WHR, known as a relevant obesity index, is an independent factor for GBT positivity in patients with untreated OSA. Although it is debatable, there is a link between SIBO and obesity.[30,31] Generally, body mass index (BMI) is a valid indicator of global obesity, although WHR is used to assess central obesity. Interestingly, GBT positivity was not associated with BMI, though it was independently associated with WHR, indicating regional central obesity in the study. Recent reports[31,32] revealed that IBS or SIBO correlated with obesity, with altered bowel motility as a suggested pathophysiology, but was not associated with BMI, consistent with the result of this study.
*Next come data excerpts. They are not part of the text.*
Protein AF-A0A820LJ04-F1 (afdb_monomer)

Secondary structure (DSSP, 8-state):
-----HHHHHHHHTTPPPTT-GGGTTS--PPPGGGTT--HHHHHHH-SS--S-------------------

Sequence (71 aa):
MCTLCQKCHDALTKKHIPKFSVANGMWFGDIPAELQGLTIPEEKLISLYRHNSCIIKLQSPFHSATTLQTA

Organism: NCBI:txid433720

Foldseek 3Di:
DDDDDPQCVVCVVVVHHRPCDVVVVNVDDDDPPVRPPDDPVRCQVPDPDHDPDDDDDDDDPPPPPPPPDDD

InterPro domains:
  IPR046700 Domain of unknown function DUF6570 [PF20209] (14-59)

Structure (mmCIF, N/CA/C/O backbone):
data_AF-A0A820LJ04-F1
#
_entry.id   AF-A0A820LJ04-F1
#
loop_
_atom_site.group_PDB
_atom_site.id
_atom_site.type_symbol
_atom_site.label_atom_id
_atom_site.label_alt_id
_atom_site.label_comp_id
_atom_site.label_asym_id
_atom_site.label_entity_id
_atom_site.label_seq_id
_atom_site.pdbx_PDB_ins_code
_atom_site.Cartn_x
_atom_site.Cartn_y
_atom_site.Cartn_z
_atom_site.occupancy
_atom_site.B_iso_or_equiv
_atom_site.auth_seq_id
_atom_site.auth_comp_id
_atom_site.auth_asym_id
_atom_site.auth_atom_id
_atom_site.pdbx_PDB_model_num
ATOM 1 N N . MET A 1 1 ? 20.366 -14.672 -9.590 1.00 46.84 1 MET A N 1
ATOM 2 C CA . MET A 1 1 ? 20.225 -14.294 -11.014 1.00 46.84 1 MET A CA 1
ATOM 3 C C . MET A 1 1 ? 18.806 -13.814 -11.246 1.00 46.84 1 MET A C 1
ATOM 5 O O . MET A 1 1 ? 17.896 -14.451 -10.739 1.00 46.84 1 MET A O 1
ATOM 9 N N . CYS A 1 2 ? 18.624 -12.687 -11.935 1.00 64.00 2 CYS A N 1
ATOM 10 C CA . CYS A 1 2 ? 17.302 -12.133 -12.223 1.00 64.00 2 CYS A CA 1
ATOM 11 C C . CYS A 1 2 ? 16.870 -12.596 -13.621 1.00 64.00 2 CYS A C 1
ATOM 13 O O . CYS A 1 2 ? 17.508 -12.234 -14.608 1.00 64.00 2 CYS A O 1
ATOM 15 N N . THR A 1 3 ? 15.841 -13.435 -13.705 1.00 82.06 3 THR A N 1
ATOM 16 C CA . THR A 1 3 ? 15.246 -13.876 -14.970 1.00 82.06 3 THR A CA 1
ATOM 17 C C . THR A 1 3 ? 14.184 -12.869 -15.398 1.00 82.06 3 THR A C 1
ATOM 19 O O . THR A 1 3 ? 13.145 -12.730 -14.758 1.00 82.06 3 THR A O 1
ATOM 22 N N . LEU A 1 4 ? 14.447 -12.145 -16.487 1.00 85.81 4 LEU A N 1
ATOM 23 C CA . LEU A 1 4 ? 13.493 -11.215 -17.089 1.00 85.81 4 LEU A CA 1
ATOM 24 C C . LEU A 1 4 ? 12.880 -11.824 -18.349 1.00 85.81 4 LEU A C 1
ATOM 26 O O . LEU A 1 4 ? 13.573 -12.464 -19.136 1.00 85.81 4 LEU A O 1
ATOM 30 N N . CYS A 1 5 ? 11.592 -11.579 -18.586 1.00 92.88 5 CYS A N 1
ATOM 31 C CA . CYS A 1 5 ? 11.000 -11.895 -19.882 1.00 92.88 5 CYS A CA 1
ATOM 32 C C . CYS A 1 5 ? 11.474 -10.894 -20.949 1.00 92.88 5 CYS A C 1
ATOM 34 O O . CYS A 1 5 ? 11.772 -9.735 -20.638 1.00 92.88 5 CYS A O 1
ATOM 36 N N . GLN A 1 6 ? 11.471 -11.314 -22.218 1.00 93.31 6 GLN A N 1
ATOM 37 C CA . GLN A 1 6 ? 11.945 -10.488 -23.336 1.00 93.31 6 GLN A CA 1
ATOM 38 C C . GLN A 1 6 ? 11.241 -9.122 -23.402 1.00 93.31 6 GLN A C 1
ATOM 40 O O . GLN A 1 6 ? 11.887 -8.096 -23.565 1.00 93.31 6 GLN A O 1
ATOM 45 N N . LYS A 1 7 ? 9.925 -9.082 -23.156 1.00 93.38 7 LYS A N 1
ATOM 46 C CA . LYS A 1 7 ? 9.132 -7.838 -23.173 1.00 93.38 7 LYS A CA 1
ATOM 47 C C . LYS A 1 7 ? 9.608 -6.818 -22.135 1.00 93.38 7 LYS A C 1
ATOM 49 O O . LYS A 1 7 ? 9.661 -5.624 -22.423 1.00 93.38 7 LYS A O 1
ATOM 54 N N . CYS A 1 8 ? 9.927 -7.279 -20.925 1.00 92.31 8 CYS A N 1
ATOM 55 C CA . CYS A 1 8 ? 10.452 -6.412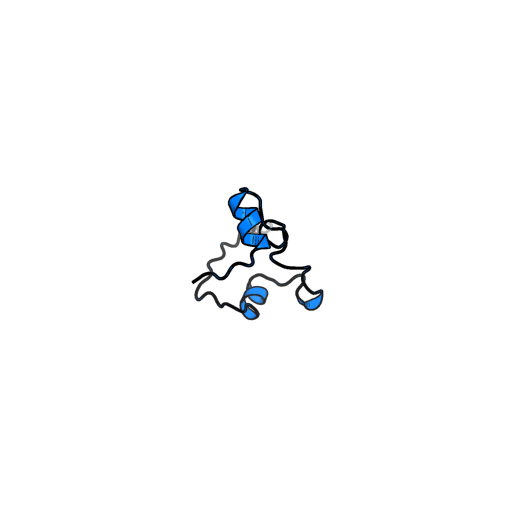 -19.873 1.00 92.31 8 CYS A CA 1
ATOM 56 C C . CYS A 1 8 ? 11.878 -5.970 -20.201 1.00 92.31 8 CYS A C 1
ATOM 58 O O . CYS A 1 8 ? 12.208 -4.809 -19.983 1.00 92.31 8 CYS A O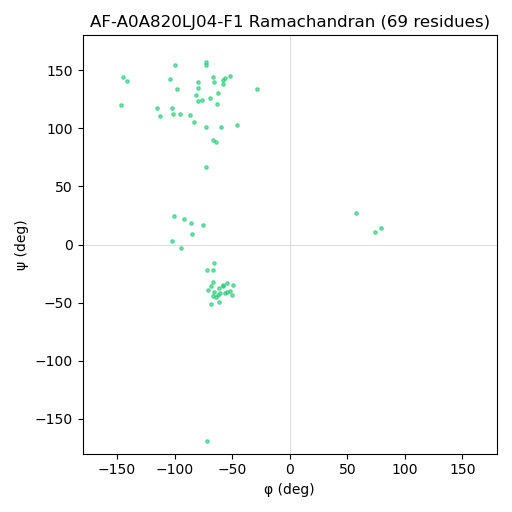 1
ATOM 60 N N . HIS A 1 9 ? 12.695 -6.868 -20.758 1.00 93.50 9 HIS A N 1
ATOM 61 C CA . HIS A 1 9 ? 14.057 -6.548 -21.168 1.00 93.50 9 HIS A CA 1
ATOM 62 C C . HIS A 1 9 ? 14.060 -5.452 -22.242 1.00 93.50 9 HIS A C 1
ATOM 64 O O . HIS A 1 9 ? 14.700 -4.422 -22.060 1.00 93.50 9 HIS A O 1
ATOM 70 N N . ASP A 1 10 ? 13.257 -5.607 -23.296 1.00 94.56 10 ASP A N 1
ATOM 71 C CA . ASP A 1 10 ? 13.163 -4.644 -24.397 1.00 94.56 10 ASP A CA 1
ATOM 72 C C . ASP A 1 10 ? 12.673 -3.263 -23.933 1.00 94.56 10 ASP A C 1
ATOM 74 O O . ASP A 1 10 ? 13.148 -2.235 -24.420 1.00 94.56 10 ASP A O 1
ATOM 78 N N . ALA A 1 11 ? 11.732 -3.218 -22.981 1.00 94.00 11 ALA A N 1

It is already well known that OSA is associated with obesity.[33] Flatulence was associated with SIBO in the study. Flatulence, together with signs of abdominal distension, might affect increased WHR in SIBO-positive patients. We need to study it further to determine the direct correlation between GBT positivity and WHR in a large number of enrolled subjects with obesity.
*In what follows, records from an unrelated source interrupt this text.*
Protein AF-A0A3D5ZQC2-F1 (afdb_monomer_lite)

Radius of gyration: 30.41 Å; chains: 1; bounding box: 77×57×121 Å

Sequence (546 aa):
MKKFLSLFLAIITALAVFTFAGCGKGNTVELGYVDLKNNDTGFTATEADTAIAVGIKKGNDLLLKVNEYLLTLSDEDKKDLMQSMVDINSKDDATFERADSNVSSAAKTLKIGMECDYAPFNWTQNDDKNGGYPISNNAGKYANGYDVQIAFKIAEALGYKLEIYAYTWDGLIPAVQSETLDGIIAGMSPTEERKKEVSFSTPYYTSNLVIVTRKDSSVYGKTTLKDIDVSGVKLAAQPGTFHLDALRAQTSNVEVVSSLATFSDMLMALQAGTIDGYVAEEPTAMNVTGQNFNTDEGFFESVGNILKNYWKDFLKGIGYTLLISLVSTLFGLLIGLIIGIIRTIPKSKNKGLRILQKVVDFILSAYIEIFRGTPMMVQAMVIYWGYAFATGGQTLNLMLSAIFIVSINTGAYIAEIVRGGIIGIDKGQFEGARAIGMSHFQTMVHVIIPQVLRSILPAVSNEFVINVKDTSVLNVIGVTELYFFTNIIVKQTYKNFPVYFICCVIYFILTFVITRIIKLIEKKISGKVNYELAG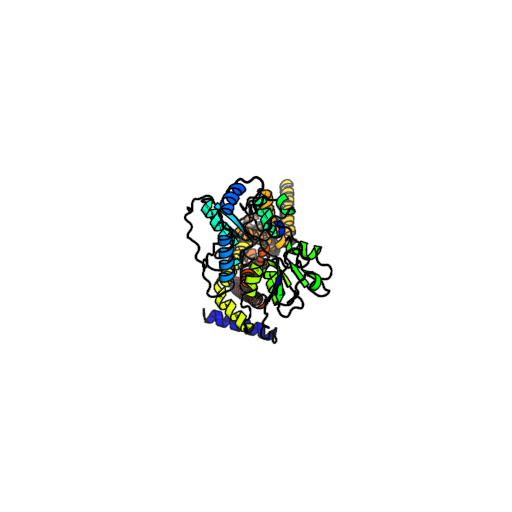SKVINEVDLHE

Foldseek 3Di:
DVVVLVVLLVLLCVVCVVPPPPQAFQDFFFKAWEFPPDPPQLFHDDQLQQFAWKWFAPPDPLQVLLQVQLVVDDPVNLVVQLVLLLCVLQPPPRFADDDDAPADPPFAEAEEEEALQQPSAKHKDQDCTRNWDDAPLAPRITIHHSLSNSQSSSCSSVSHHYHYHHDFPVVQLLLNQLVVHRIYSYRDRPDPVVVVRTDTHDTSDGFGKIWMFTCPFCPPPRHHPVSQQAAPAEEEEAPPGVQQVSCVVRHDHYHYDHPQHGPLSQLLCRSVVVHGTYMDTPSSSSSVSSHRLDDSDGLSRVLVVLCVVCVVLLVVQLVLLLVLLVLLLVLLLVLLLVLLLLLPDDQDPDPVVNVVSVVSVVVSVVLLCVLQVDQLLVVLCCVFVVVCVVVSGDGDNLSVSSNVSSNSSSNSVSNVLLNVLQVPDDVVLVVVCVVVPDDSVRSCPPGRVVSSCLVSLLVSLVSSLVSSVSSLSSCSVPRRHNNNSLVSSCSSSVDDPSSVSSSVSSNVVSSVVSNVVSVVVSVVSVPDPDDDPPPPPPPDDDDPDD

Secondary structure (DSSP, 8-state):
-HHHHHHHHHHHHHHHHTT-TT--PPPP--EEEEEE-BTTSSB---HHHHEEEEEEETT-THHHHHHHHHTTS-HHHHHHHHHHHHHHHH-TT----PPPP-S-TTSPEEEEEE-SEETTTEEEESSSGGG-EEBTTSTT-EEESHHHHHHHHHHHHHT-EEEEEE--HHHHHHHHHTTS-SEE-SS----TTHHHHEEEEEEEEE--EEEEEETTSTTTT--SHHHH--TT-EEE--TTSHHHHHHHHH-SSSEEE----SHHHHHHHHHTTS-SEEEEEHHHHHHHHHS-------HHHHHHHHHHHHHHHHHHHHHHHHHHHHHHHHHHHHHHHHHHHHTTSPPPSSHHHHHHHHHHHHHHHHHHHHHHHS-HHHHHHHHHHHHHHHTTTPPPPHHHHHHHHHHHHHHHHHHHHHHHHHHTS-HHHHHHHHHTT--HHHHIIIIIHHHHHHHHHHHHHHHHHHHHHHGGGGGGGT--SHHHHHHHHHHHHT-HHHHHHHHHHHHHHHHHHHHHHHHHHHHHHS--S----TT-----------

pLDDT: mean 88.14, std 13.44, range [34.91, 98.44]

Structure (mmCIF, N/CA/C/O backbone):
data_AF-A0A3D5ZQC2-F1
#
_entry.id   AF-A0A3D5ZQC2-F1
#
loop_
_atom_site.group_PDB
_atom_site.id
_atom_site.type_symbol
_atom_site.label_atom_id
_atom_site.label_alt_id
_atom_site.label_comp_id
_atom_site.label_asym_id
_atom_site.label_entity_id
_atom_site.label_seq_id
_atom_site.pdbx_PDB_ins_code
_atom_site.Cartn_x
_atom_site.Cartn_y
_atom_site.Cartn_z
_atom_site.occupancy
_atom_site.B_iso_or_equiv
_atom_site.auth_seq_id
_atom_site.auth_comp_id
_atom_site.auth_asym_id
_atom_site.auth_atom_id
_atom_site.pdbx_PDB_model_num
ATOM 1 N N . MET A 1 1 ? -18.630 3.683 -24.112 1.00 42.84 1 MET A N 1
ATOM 2 C CA . MET A 1 1 ? -18.942 3.187 -22.752 1.00 42.84 1 MET A CA 1
ATOM 3 C C . MET A 1 1 ? -19.676 1.846 -22.778 1.00 42.84 1 MET A C 1
ATOM 5 O O . MET A 1 1 ? -19.010 0.853 -22.539 1.00 42.84 1 MET A O 1
ATOM 9 N N . LYS A 1 2 ? -20.959 1.758 -23.182 1.00 42.97 2 LYS A N 1
ATOM 10 C CA . LYS A 1 2 ? -21.692 0.467 -23.273 1.00 42.97 2 LYS A CA 1
ATOM 11 C C . LYS A 1 2 ? -20.971 -0.606 -24.111 1.00 42.97 2 LYS A C 1
ATOM 13 O O . LYS A 1 2 ? -20.867 -1.736 -23.665 1.00 42.97 2 LYS A O 1
ATOM 18 N N . LYS A 1 3 ? -20.391 -0.234 -25.263 1.00 46.91 3 LYS A N 1
ATOM 19 C CA . LYS A 1 3 ? -19.596 -1.151 -26.112 1.00 46.91 3 LYS A CA 1
ATOM 20 C C . LYS A 1 3 ? -18.268 -1.608 -25.487 1.00 46.91 3 LYS A C 1
ATOM 22 O O . LYS A 1 3 ? -17.822 -2.708 -25.770 1.00 46.91 3 LYS A O 1
ATOM 27 N N . PHE A 1 4 ? -17.635 -0.770 -24.662 1.00 47.88 4 PHE A N 1
ATOM 28 C CA . PHE A 1 4 ? -16.392 -1.132 -23.967 1.00 47.88 4 PHE A CA 1
ATOM 29 C C . PHE A 1 4 ? -16.699 -2.082 -22.811 1.00 47.88 4 PHE A C 1
ATOM 31 O O . PHE A 1 4 ? -16.095 -3.140 -22.724 1.00 47.88 4 PHE A O 1
ATOM 38 N N . LEU A 1 5 ? -17.709 -1.750 -22.000 1.00 48.97 5 LEU A N 1
ATOM 39 C CA . LEU A 1 5 ? -18.162 -2.594 -20.900 1.00 48.97 5 LEU A CA 1
ATOM 40 C C . LEU A 1 5 ? -18.687 -3.946 -21.405 1.00 48.97 5 LEU A C 1
ATOM 42 O O . LEU A 1 5 ? -18.370 -4.963 -20.806 1.00 48.97 5 LEU A O 1
ATOM 46 N N . SER A 1 6 ? -19.415 -3.984 -22.531 1.00 56.88 6 SER A N 1
ATOM 47 C CA . SER A 1 6 ? -19.908 -5.245 -23.102 1.00 56.88 6 SER A CA 1
ATOM 48 C C . SER A 1 6 ? -18.789 -6.109 -23.682 1.00 56.88 6 SER A C 1
ATOM 50 O O . SER A 1 6 ? -18.814 -7.321 -23.513 1.00 56.88 6 SER A O 1
ATOM 52 N N . LEU A 1 7 ? -17.803 -5.504 -24.357 1.00 61.94 7 LEU A N 1
ATOM 53 C CA . LEU A 1 7 ? -16.644 -6.231 -24.880 1.00 61.94 7 LEU A CA 1
ATOM 54 C C . LEU A 1 7 ? -15.761 -6.754 -23.738 1.00 61.94 7 LEU A C 1
ATOM 56 O O . LEU A 1 7 ? -15.286 -7.882 -23.794 1.00 61.94 7 LEU A O 1
ATOM 60 N N . PHE A 1 8 ? -15.590 -5.954 -22.686 1.00 60.03 8 PHE A N 1
ATOM 61 C CA . PHE A 1 8 ? -14.843 -6.316 -21.486 1.00 60.03 8 PHE A CA 1
ATOM 62 C C . PHE A 1 8 ? -15.528 -7.451 -20.709 1.00 60.03 8 PHE A C 1
ATOM 64 O O . PHE A 1 8 ? -14.871 -8.439 -20.386 1.00 60.03 8 PHE A O 1
ATOM 71 N N . LEU A 1 9 ? -16.853 -7.377 -20.505 1.00 59.22 9 LEU A N 1
ATOM 72 C CA . LEU A 1 9 ? -17.631 -8.477 -19.924 1.00 59.22 9 LEU A CA 1
ATOM 73 C C . LEU A 1 9 ? -17.524 -9.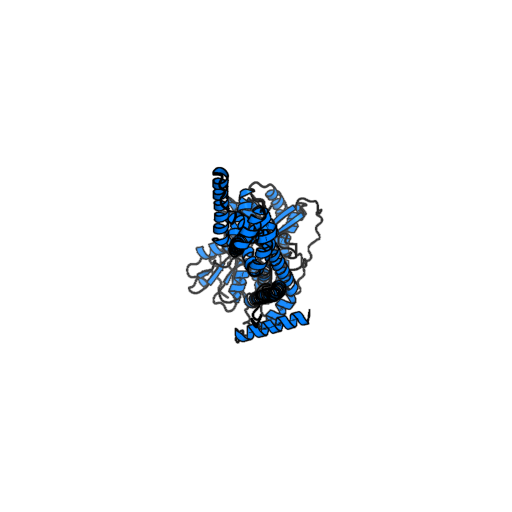748 -20.773 1.00 59.22 9 LEU A C 1
ATOM 75 O O . LEU A 1 9 ? -17.299 -10.814 -20.221 1.00 59.22 9 LEU A O 1
ATOM 79 N N . ALA A 1 10 ? -17.627 -9.647 -22.102 1.00 63.88 10 ALA A N 1
ATOM 80 C CA . ALA A 1 10 ? -17.539 -10.810 -22.987 1.00 63.88 10 ALA A CA 1
ATOM 81 C C . ALA A 1 10 ? -16.172 -11.513 -22.903 1.00 63.88 10 ALA A C 1
ATOM 83 O O . ALA A 1 10 ? -16.112 -12.742 -22.902 1.00 63.88 10 ALA A O 1
ATOM 84 N N . ILE A 1 11 ? -15.082 -10.746 -22.791 1.00 65.75 11 ILE A N 1
ATOM 85 C CA . ILE A 1 11 ? -13.726 -11.282 -22.600 1.00 65.75 11 ILE A CA 1
ATOM 86 C C . ILE A 1 11 ? -13.594 -11.948 -21.223 1.00 65.75 11 ILE A C 1
ATOM 88 O O . ILE A 1 11 ? -13.058 -13.051 -21.136 1.00 65.75 11 ILE A O 1
ATOM 92 N N . ILE A 1 12 ? -14.133 -11.327 -20.168 1.00 61.50 12 ILE A N 1
ATOM 93 C CA . ILE A 1 12 ? -14.191 -11.906 -18.817 1.00 61.50 12 ILE A CA 1
ATOM 94 C C . ILE A 1 12 ? -14.951 -13.231 -18.813 1.00 61.50 12 ILE A C 1
ATOM 96 O O . ILE A 1 12 ? -14.447 -14.221 -18.291 1.00 61.50 12 ILE A O 1
ATOM 100 N N . THR A 1 13 ? -16.143 -13.269 -19.410 1.00 58.00 13 THR A N 1
ATOM 101 C CA . THR A 1 13 ? -16.966 -14.478 -19.467 1.00 58.00 13 THR A CA 1
ATOM 102 C C . THR A 1 13 ? -16.239 -15.581 -20.233 1.00 58.00 13 THR A C 1
ATOM 104 O O . THR A 1 13 ? -16.192 -16.711 -19.763 1.00 58.00 13 THR A O 1
ATOM 107 N N . ALA A 1 14 ? -15.592 -15.261 -21.358 1.00 57.19 14 ALA A N 1
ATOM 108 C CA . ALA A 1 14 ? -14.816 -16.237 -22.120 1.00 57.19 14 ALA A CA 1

The changes in sleep could occur with age, although REM sleep is usually 20%–25% of total sleep in healthy young adults and is well maintained in the healthy elderly.[34] However, patients with untreated OSA usually show distinct characteristics such as fragmented sleep architecture, reduced REM or slow wave sleep, abnormal HRV and increases in respiratory index such as AHI, RDI and lowest oxygen saturation. These abnormalities in respiration, sleep architecture and autonomic nervous systems improve with continuous positive airway pressure. A meta-analysis showed that a significant increase in the percentage of REM sleep duration was shown during titration of continuous positive airway pressure compared with baseline sleep study in 11 of 14 studies.[35] This could suggest that reduced REM sleep in patients with untreated OSA may be associated with respiratory events, fragmented sleep and repetitive arousals due to respiratory events.
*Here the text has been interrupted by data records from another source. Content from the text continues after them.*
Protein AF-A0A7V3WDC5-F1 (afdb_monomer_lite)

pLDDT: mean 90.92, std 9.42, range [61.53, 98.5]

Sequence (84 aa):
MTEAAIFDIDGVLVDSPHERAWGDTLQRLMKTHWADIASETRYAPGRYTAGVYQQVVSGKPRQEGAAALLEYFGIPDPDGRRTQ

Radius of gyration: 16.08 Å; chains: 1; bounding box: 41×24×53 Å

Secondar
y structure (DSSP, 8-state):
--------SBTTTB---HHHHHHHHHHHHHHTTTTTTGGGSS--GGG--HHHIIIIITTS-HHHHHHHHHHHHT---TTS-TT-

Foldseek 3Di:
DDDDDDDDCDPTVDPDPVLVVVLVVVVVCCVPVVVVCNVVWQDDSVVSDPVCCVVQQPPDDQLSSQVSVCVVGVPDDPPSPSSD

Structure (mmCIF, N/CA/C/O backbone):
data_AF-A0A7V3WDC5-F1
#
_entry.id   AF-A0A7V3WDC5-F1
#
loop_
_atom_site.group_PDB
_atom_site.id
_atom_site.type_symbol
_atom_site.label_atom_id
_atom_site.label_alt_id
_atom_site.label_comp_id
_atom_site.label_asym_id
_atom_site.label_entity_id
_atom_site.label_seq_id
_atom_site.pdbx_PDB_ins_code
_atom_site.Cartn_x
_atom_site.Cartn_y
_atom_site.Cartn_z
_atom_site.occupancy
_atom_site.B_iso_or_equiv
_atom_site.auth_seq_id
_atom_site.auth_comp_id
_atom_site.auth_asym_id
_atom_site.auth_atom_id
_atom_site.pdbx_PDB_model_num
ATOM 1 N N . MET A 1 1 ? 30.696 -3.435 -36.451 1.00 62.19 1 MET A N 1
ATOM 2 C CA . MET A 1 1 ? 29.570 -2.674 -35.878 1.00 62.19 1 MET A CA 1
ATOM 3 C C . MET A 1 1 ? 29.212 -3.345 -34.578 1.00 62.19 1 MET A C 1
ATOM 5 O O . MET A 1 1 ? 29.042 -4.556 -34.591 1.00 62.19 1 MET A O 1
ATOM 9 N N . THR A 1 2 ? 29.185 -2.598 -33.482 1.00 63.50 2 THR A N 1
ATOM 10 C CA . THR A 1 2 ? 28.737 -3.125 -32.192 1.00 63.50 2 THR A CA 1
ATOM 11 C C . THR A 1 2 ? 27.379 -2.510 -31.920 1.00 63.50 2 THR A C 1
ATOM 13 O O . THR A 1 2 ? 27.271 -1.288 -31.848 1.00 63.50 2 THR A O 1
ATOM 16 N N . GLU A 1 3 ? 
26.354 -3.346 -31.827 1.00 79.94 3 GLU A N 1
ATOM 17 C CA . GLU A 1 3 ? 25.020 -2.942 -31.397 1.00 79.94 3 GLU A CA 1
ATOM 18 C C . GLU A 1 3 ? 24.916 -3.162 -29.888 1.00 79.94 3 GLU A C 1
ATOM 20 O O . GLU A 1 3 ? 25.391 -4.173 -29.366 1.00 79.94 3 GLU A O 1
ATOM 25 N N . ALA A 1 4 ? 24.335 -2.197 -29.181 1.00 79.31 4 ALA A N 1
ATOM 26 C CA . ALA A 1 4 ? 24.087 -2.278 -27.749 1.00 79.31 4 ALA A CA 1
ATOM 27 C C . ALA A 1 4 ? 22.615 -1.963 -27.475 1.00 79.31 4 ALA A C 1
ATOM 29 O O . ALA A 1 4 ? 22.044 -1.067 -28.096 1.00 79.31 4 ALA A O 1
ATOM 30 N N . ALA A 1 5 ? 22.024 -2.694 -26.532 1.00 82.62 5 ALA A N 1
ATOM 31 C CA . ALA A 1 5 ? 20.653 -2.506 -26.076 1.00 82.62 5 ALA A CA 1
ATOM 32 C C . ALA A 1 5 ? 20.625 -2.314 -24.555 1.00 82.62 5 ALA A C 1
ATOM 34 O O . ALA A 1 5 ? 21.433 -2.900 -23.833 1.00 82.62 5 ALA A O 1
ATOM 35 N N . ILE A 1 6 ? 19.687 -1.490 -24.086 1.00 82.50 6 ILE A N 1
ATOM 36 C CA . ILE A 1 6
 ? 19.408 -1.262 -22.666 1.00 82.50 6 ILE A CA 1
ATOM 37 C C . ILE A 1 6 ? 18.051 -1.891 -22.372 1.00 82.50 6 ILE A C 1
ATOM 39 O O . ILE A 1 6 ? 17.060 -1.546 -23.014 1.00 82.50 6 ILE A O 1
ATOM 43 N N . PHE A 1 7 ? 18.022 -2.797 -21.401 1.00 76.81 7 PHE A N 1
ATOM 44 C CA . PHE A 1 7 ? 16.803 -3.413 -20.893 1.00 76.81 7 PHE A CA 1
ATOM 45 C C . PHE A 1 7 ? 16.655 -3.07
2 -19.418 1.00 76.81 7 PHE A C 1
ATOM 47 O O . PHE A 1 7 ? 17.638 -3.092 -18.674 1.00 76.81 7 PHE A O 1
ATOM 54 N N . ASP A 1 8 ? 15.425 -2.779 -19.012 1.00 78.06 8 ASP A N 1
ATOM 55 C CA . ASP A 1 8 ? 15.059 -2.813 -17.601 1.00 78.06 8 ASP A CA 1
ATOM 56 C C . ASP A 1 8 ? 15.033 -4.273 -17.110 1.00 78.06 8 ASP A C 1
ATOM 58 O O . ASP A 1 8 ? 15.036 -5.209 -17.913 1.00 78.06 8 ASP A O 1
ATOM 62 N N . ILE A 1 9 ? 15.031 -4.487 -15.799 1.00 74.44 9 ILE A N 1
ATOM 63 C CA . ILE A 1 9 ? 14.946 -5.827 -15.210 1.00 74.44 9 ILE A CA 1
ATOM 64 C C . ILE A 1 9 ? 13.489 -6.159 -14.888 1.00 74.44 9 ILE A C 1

There have been some studies on the relationship between sleep and gastrointestinal motility disorders, which has shown inconsistent results.[36,37] The percentage of REM sleep was prominently increased in IBS patients compared with that in controls,[38] which was contrary to our results that reduced REM was closely associated with the presence of SIBO. This might be because most participants in the previous study were non-OSA status, contrary to this study with OSA patients, which could show contradictory expression of REM. No significant difference was found in AHI during REM sleep (REM AHI) between GBT-positive and -negative groups, whereas there were statistically significant differences in REM (%) or trend in REM20 in univariate analysis. Moreover, multivariate logistical analysis showed that reduced REM sleep duration percentage was independently related to GBT positivity. One can speculate that the percentage of REM sleep might be a more important factor to the presence of SIBO than hypoxia during REM sleep.
The pathophysiological mechanism for the correlation between SIBO and sleep deprivation is not clear, although it could be deduced from research on the role of dominant sympathetic functioning in IBS. The evaluation of beat-to-beat variation of heart rate has been known to be an indicator of the function of the autonomic nervous system to control HRV by both vagal and sympathetic activity.[39,40] Thompson et al.[36] reported that IBS patients had increased LF levels, greater sympathetic dominance with elevated LF/HF ratio, and greater sympathetic dominance because of vagal withdrawal. Our results demonstrate that SDNN, SDNN index and LF were higher in GBT-positive patients in univariate analysis. Moreover, we found a relationship between LF/HF and GBT positivity in the multivariate analysis. Accordingly, SIBO might be associated with altered autonomic balance with sympathetic dominance, represented by HRV in OSA patients. Nevertheless, we need to study further with a larger number of patients to validate this data.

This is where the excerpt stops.